Autonomous agents still have limited applicability because of the risks and limitations associated with reliability, potential for malicious use, and a greater fallout from cyberattacks. However, none of these challenges appears to be a deal breaker. Technology companies are addressing them, and the experts we interviewed estimate that autonomous agents will be ready to go mainstream within three to five years; some believe that we may see reliable systems with limited autonomy before then.
A three- to five-year time frame may seem like a long time for technologies to evolve, but from the perspective of companies that need to plan and undertake extensive transformation programs, it might as well be tomorrow. The message is clear: companies will struggle to absorb these technologies if they don’t start preparing today. Leaders should focus on the following four actions:
Prepare your architecture for agents. Companies focused on deploying today’s LLMs will likely focus on setting up one-way flows for LLMs to retrieve information from enterprise systems. However, in anticipation of autonomous agents, they should also ensure that LLMs be able to both retrieve data and communicate instructions to those systems through bidirectional APIs.
Scout and prepare to experiment. Companies should scout for new developments in autonomous agent technology and select solutions that can be tested—even if they are still in early stages of development—to create new sources of competitive advantage in terms of products, services, or operating model. Investment in R&D currently underway for generative AI applications should be expanded to identify workflows suitable for (future) end-to-end automation with autonomous agents as well.

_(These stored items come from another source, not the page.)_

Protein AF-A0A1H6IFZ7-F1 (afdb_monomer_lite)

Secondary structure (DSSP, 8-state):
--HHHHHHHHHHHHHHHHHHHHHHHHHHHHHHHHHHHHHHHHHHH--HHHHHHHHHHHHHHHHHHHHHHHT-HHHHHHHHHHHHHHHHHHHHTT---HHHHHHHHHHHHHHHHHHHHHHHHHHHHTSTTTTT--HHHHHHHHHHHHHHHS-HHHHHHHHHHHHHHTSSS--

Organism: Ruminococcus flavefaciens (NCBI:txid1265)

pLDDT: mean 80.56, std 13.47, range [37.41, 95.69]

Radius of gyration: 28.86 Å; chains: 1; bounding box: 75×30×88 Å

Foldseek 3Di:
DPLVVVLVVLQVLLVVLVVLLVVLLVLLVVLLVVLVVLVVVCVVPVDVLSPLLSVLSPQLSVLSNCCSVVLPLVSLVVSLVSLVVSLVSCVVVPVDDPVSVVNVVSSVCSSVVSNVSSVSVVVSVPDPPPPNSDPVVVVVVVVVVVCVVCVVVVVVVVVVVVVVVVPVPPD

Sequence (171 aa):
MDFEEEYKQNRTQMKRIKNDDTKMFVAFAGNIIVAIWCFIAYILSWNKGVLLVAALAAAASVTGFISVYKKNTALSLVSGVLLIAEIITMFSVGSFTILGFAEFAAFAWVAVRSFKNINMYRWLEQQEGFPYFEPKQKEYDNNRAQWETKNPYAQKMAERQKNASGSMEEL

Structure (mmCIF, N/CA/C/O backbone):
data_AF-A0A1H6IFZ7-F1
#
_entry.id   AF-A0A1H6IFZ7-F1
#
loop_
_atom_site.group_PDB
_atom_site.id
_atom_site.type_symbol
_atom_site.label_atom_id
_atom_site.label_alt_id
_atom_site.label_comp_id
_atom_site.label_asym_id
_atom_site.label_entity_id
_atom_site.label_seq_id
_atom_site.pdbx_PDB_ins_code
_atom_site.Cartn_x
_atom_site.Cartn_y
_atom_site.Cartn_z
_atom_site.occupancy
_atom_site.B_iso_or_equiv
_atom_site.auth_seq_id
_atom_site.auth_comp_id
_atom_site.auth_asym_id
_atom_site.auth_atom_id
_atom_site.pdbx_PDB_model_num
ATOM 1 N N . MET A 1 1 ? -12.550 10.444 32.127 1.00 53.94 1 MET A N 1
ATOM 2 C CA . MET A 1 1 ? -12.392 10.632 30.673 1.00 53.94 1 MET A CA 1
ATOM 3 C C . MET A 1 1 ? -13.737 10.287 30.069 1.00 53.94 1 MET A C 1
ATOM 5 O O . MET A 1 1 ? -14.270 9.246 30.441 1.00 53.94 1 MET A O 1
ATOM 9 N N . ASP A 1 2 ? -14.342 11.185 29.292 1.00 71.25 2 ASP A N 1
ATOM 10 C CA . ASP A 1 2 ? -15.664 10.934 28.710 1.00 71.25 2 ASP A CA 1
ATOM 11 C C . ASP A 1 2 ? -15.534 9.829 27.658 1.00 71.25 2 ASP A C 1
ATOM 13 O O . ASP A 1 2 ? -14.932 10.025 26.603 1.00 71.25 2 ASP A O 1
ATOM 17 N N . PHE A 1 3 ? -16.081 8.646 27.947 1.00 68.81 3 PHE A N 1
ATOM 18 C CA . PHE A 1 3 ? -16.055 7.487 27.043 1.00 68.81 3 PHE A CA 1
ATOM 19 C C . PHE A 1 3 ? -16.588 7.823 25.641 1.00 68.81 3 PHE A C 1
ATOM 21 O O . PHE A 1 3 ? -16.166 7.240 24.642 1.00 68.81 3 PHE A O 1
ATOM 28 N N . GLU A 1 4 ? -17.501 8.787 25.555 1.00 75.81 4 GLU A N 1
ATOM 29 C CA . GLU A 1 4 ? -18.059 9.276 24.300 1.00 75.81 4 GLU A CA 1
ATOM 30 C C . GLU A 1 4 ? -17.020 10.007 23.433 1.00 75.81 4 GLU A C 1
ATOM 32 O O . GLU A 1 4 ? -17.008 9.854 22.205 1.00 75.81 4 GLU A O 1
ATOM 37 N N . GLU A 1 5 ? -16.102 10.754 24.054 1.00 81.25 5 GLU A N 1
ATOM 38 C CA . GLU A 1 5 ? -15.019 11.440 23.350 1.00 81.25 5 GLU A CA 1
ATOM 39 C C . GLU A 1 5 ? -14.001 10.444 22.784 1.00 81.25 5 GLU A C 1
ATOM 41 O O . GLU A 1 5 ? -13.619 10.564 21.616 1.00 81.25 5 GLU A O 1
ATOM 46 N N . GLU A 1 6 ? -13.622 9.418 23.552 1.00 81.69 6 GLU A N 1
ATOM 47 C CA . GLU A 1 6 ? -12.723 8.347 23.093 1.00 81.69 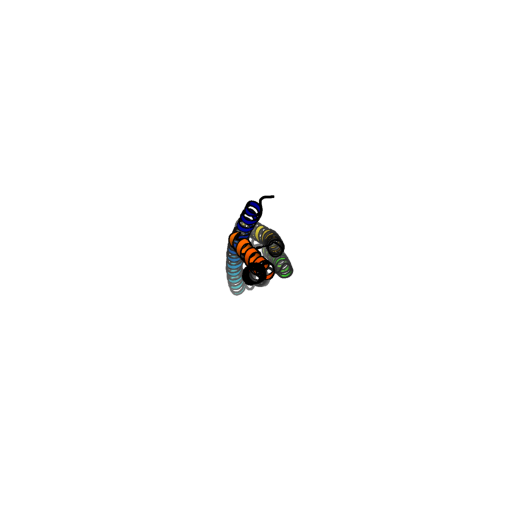6 GLU A CA 1
ATOM 48 C C . GLU A 1 6 ? -13.321 7.576 21.905 1.00 81.69 6 GLU A C 1
ATOM 50 O O . GLU A 1 6 ? -12.665 7.376 20.878 1.00 81.69 6 GLU A O 1
ATOM 55 N N . TYR A 1 7 ? -14.608 7.222 21.978 1.00 82.69 7 TYR A N 1
ATOM 56 C CA . TYR A 1 7 ? -15.317 6.531 20.895 1.00 82.69 7 TYR A CA 1
ATOM 57 C C . TYR A 1 7 ? -15.389 7.384 19.621 1.00 82.69 7 TYR A C 1
ATOM 59 O O . TYR A 1 7 ? -15.180 6.888 18.505 1.00 82.69 7 TYR A O 1
ATOM 67 N N . LYS A 1 8 ? -15.626 8.693 19.762 1.00 84.50 8 LYS A N 1
ATOM 68 C CA . LYS A 1 8 ? -15.635 9.638 18.638 1.00 84.50 8 LYS A CA 1
ATOM 69 C C . LYS A 1 8 ? -14.253 9.770 17.994 1.00 84.50 8 LYS A C 1
ATOM 71 O O . LYS A 1 8 ? -14.150 9.809 16.759 1.00 84.50 8 LYS A O 1
ATOM 76 N N . GLN A 1 9 ? -13.191 9.811 18.799 1.00 87.25 9 GLN A N 1
ATOM 77 C CA . GLN A 1 9 ? -11.814 9.834 18.304 1.00 87.25 9 GLN A CA 1
ATOM 78 C C . GLN A 1 9 ? -11.482 8.544 17.541 1.00 87.25 9 GLN A C 1
ATOM 80 O O . GLN A 1 9 ? -11.055 8.625 16.384 1.00 87.25 9 GLN A O 1
ATOM 85 N N . ASN A 1 10 ? -11.782 7.374 18.109 1.00 86.94 10 ASN A N 1
ATOM 86 C CA . ASN A 1 10 ? -11.533 6.069 17.487 1.00 86.94 10 ASN A CA 1
ATOM 87 C C . ASN A 1 10 ? -12.309 5.891 16.172 1.00 86.94 10 ASN A C 1
ATOM 89 O O . ASN A 1 10 ? -11.748 5.461 15.161 1.00 86.94 10 ASN A O 1
ATOM 93 N N . ARG A 1 11 ? -13.570 6.338 16.113 1.00 85.88 11 ARG A N 1
ATOM 94 C CA . ARG A 1 11 ? -14.367 6.342 14.874 1.00 85.88 11 ARG A CA 1
ATOM 95 C C . ARG A 1 11 ? -13.761 7.237 13.792 1.00 85.88 11 ARG A C 1
ATOM 97 O O . ARG A 1 11 ? -13.724 6.868 12.615 1.00 85.88 11 ARG A O 1
ATOM 104 N N . THR A 1 12 ? -13.269 8.413 14.177 1.00 88.75 12 THR A N 1
ATOM 105 C CA . THR A 1 12 ? -12.603 9.340 13.249 1.00 88.75 12 THR A CA 1
ATOM 106 C C . THR A 1 12 ? -11.318 8.719 12.703 1.00 88.75 12 THR A C 1
ATOM 108 O O . THR A 1 12 ? -11.066 8.788 11.498 1.00 88.75 12 THR A O 1
ATOM 111 N N . GLN A 1 13 ? -10.526 8.071 13.559 1.00 89.25 13 GLN A N 1
ATOM 112 C CA . GLN A 1 13 ? -9.322 7.354 13.145 1.00 89.25 13 GLN A CA 1
ATOM 113 C C . GLN A 1 13 ? -9.651 6.195 12.196 1.00 89.25 13 GLN A C 1
ATOM 115 O O . GLN A 1 13 ? -9.046 6.104 11.130 1.00 89.25 13 GLN A O 1
ATOM 120 N N . MET A 1 14 ? -10.673 5.391 12.496 1.00 89.44 14 MET A N 1
ATOM 121 C CA . MET A 1 14 ? -11.136 4.311 11.618 1.00 89.44 14 MET A CA 1
ATOM 122 C C . MET A 1 14 ? -11.574 4.831 10.237 1.00 89.44 14 MET A C 1
ATOM 124 O O . MET A 1 14 ? -11.220 4.255 9.207 1.00 89.44 14 MET A O 1
ATOM 128 N N . LYS A 1 15 ? -12.291 5.962 10.178 1.00 90.00 15 LYS A N 1
ATOM 129 C CA . LYS A 1 15 ? -12.665 6.601 8.902 1.00 90.00 15 LYS A CA 1
ATOM 130 C C . LYS A 1 15 ? -11.436 7.074 8.118 1.00 90.00 15 LYS A C 1
ATOM 132 O O . LYS A 1 15 ? -11.397 6.923 6.898 1.00 90.00 15 LYS A O 1
ATOM 137 N N . ARG A 1 16 ? -10.425 7.623 8.802 1.00 89.94 16 ARG A N 1
ATOM 138 C CA . ARG A 1 16 ? -9.150 8.012 8.175 1.00 89.94 16 ARG A CA 1
ATOM 139 C C . ARG A 1 16 ? -8.406 6.802 7.614 1.00 89.94 16 ARG A C 1
ATOM 141 O O . ARG A 1 16 ? -7.940 6.890 6.485 1.00 89.94 16 ARG A O 1
ATOM 148 N N . ILE A 1 17 ? -8.359 5.685 8.345 1.00 90.62 17 ILE A N 1
ATOM 149 C CA . ILE A 1 17 ? -7.740 4.437 7.872 1.00 90.62 17 ILE A CA 1
ATOM 150 C C . ILE A 1 17 ? -8.428 3.958 6.595 1.00 90.62 17 ILE A C 1
ATOM 152 O O . ILE A 1 17 ? -7.745 3.768 5.599 1.00 90.62 17 ILE A O 1
ATOM 156 N N . LYS A 1 18 ? -9.765 3.871 6.574 1.00 89.56 18 LYS A N 1
ATOM 157 C CA . LYS A 1 18 ? -10.513 3.461 5.371 1.00 89.56 18 LYS A CA 1
ATOM 158 C C . LYS A 1 18 ? -10.243 4.369 4.168 1.00 89.56 18 LYS A C 1
ATOM 160 O O . LYS A 1 18 ? -10.058 3.885 3.058 1.00 89.56 18 LYS A O 1
ATOM 165 N N . ASN A 1 19 ? -10.199 5.685 4.378 1.00 91.25 19 ASN A N 1
ATOM 166 C CA . ASN A 1 19 ? -9.894 6.630 3.302 1.00 91.25 19 ASN A CA 1
ATOM 167 C C . ASN A 1 19 ? -8.464 6.465 2.777 1.00 91.25 19 ASN A C 1
ATOM 169 O O . ASN A 1 19 ? -8.237 6.532 1.571 1.00 91.25 19 ASN A O 1
ATOM 173 N N . ASP A 1 20 ? -7.501 6.281 3.675 1.00 90.31 20 ASP A N 1
ATOM 174 C CA . ASP A 1 20 ? -6.110 6.070 3.296 1.00 90.31 20 ASP A CA 1
ATOM 175 C C . ASP A 1 20 ? -5.914 4.696 2.625 1.00 90.31 20 ASP A C 1
ATOM 177 O O . ASP A 1 20 ? -5.158 4.614 1.663 1.00 90.31 20 ASP A O 1
ATOM 181 N N . ASP A 1 21 ? -6.636 3.650 3.041 1.00 90.44 21 ASP A N 1
ATOM 182 C CA . ASP A 1 21 ? -6.646 2.342 2.373 1.00 90.44 21 ASP A CA 1
ATOM 183 C C . ASP A 1 21 ? -7.109 2.468 0.919 1.00 90.44 21 ASP A C 1
ATOM 185 O O . ASP A 1 21 ? -6.458 1.952 0.014 1.00 90.44 21 ASP A O 1
ATOM 189 N N . THR A 1 22 ? -8.193 3.213 0.672 1.00 91.75 22 THR A N 1
ATOM 190 C CA . THR A 1 22 ? -8.675 3.487 -0.689 1.00 91.75 22 THR A CA 1
ATOM 191 C C . THR A 1 22 ? -7.608 4.187 -1.526 1.00 91.75 22 THR A C 1
ATOM 193 O O . THR A 1 22 ? -7.372 3.799 -2.667 1.00 91.75 22 THR A O 1
ATOM 196 N N . LYS A 1 23 ? -6.914 5.187 -0.965 1.00 91.00 23 LYS A N 1
ATOM 197 C CA . LYS A 1 23 ? -5.812 5.868 -1.667 1.00 91.00 23 LYS A CA 1
ATOM 198 C C . LYS A 1 23 ? -4.664 4.912 -1.987 1.00 91.00 23 LYS A C 1
ATOM 200 O O . LYS A 1 23 ? -4.115 4.983 -3.081 1.00 91.00 23 LYS A O 1
ATOM 205 N N . MET A 1 24 ? -4.316 4.012 -1.066 1.00 90.12 24 MET A N 1
ATOM 206 C CA . MET A 1 24 ? -3.287 2.996 -1.303 1.00 90.12 24 MET A CA 1
ATOM 207 C C . MET A 1 24 ? -3.707 2.017 -2.398 1.00 90.12 24 MET A C 1
ATOM 209 O O . MET A 1 24 ? -2.903 1.716 -3.272 1.00 90.12 24 MET A O 1
ATOM 213 N N . PHE A 1 25 ? -4.964 1.564 -2.404 1.00 91.50 25 PHE A N 1
ATOM 214 C CA . PHE A 1 25 ? -5.479 0.707 -3.472 1.00 91.50 25 PHE A CA 1
ATOM 215 C C . PHE A 1 25 ? -5.421 1.392 -4.837 1.00 91.50 25 PHE A C 1
ATOM 217 O O . PHE A 1 25 ? -5.007 0.767 -5.809 1.00 91.50 25 PHE A O 1
ATOM 224 N N . VAL A 1 26 ? -5.764 2.680 -4.909 1.00 91.31 26 VAL A N 1
ATOM 225 C CA . VAL A 1 26 ? -5.620 3.464 -6.144 1.00 91.31 26 VAL A CA 1
ATOM 226 C C . VAL A 1 26 ? -4.152 3.558 -6.568 1.00 91.31 26 VAL A C 1
ATOM 228 O O . VAL A 1 26 ? -3.852 3.360 -7.741 1.00 91.31 26 VAL A O 1
ATOM 231 N N . ALA A 1 27 ? -3.230 3.799 -5.633 1.00 90.25 27 ALA A N 1
ATOM 232 C CA . ALA A 1 27 ? -1.802 3.869 -5.940 1.00 90.25 27 ALA A CA 1
ATOM 233 C C . ALA A 1 27 ? -1.247 2.532 -6.464 1.00 90.25 27 ALA A C 1
ATOM 235 O O . ALA A 1 27 ? -0.550 2.516 -7.475 1.00 90.25 27 ALA A O 1
ATOM 236 N N . PHE A 1 28 ? -1.601 1.404 -5.840 1.00 91.50 28 PHE A N 1
ATOM 237 C CA . PHE A 1 28 ? -1.193 0.083 -6.324 1.00 91.50 28 PHE A CA 1
ATOM 238 C C . PHE A 1 28 ? -1.849 -0.277 -7.662 1.00 91.50 28 PHE A C 1
ATOM 240 O O . PHE A 1 28 ? -1.201 -0.889 -8.504 1.00 91.50 28 PHE A O 1
ATOM 247 N N . ALA A 1 29 ? -3.102 0.123 -7.901 1.00 91.62 29 ALA A N 1
ATOM 248 C CA . ALA A 1 29 ? -3.732 -0.038 -9.213 1.00 91.62 29 ALA A CA 1
ATOM 249 C C . ALA A 1 29 ? -2.989 0.765 -10.291 1.00 91.62 29 ALA A C 1
ATOM 251 O O . ALA A 1 29 ? -2.732 0.246 -11.375 1.00 91.62 29 ALA A O 1
ATOM 252 N N . GLY A 1 30 ? -2.593 2.002 -9.976 1.00 89.88 30 GLY A N 1
ATOM 253 C CA . GLY A 1 30 ? -1.742 2.818 -10.839 1.00 89.88 30 GLY A CA 1
ATOM 254 C C . GLY A 1 30 ? -0.412 2.130 -11.148 1.00 89.88 30 GLY A C 1
ATOM 255 O O . GLY A 1 30 ? -0.029 2.045 -12.312 1.00 89.88 30 GLY A O 1
ATOM 256 N N . ASN A 1 31 ? 0.237 1.547 -10.138 1.00 90.38 31 ASN A N 1
ATOM 257 C CA . ASN A 1 31 ? 1.504 0.846 -10.339 1.00 90.38 31 ASN A CA 1
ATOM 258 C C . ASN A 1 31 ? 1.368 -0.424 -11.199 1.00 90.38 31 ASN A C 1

Stress-test your people strategy. GenAI today can support tasks in a copilot role, whereas agents will be able to automate entire workflows. Companies should keep this future state in mind during their workforce planning exercises and be prudent about prioritizing skill sets that are likely to stay relevant. For example, professional services firms may encounter a future where autonomous agents commoditize seemingly complex, multistep activities that have thus far proven resistant to automation. Such firms may need to take a hard look at current hiring practices to ensure they are selecting for skills that can support the adoption and expansion of automated substitutes of today’s labor-intensive workflows.
Anticipate the need for a social license. To support the widespread deployment of this technology, securing a social license is crucial. Regulation may take some time to catch up to the technology; until then, companies should enforce self-imposed guardrails to ensure the appropriate and safe use of this technology, both within the organization and in customer-facing applications. While robust self-regulation can lay the foundations of a social license, it is not a sustainable solution on its own. For that reason, companies should also actively engage with regulators to help them craft the right approach for governing and monitoring the use of autonomous agents and similar technologies in future.
For many executives, the rapid rise of generative AI has triggered months of exhilaration and trepidation; adoption has felt like a necessity, but one that comes with serious risks and challenges. Yet even as they grapple with the present, they have to focus on the future. The GenAI revolution has only just begun—and is likely to continue at breakneck speed.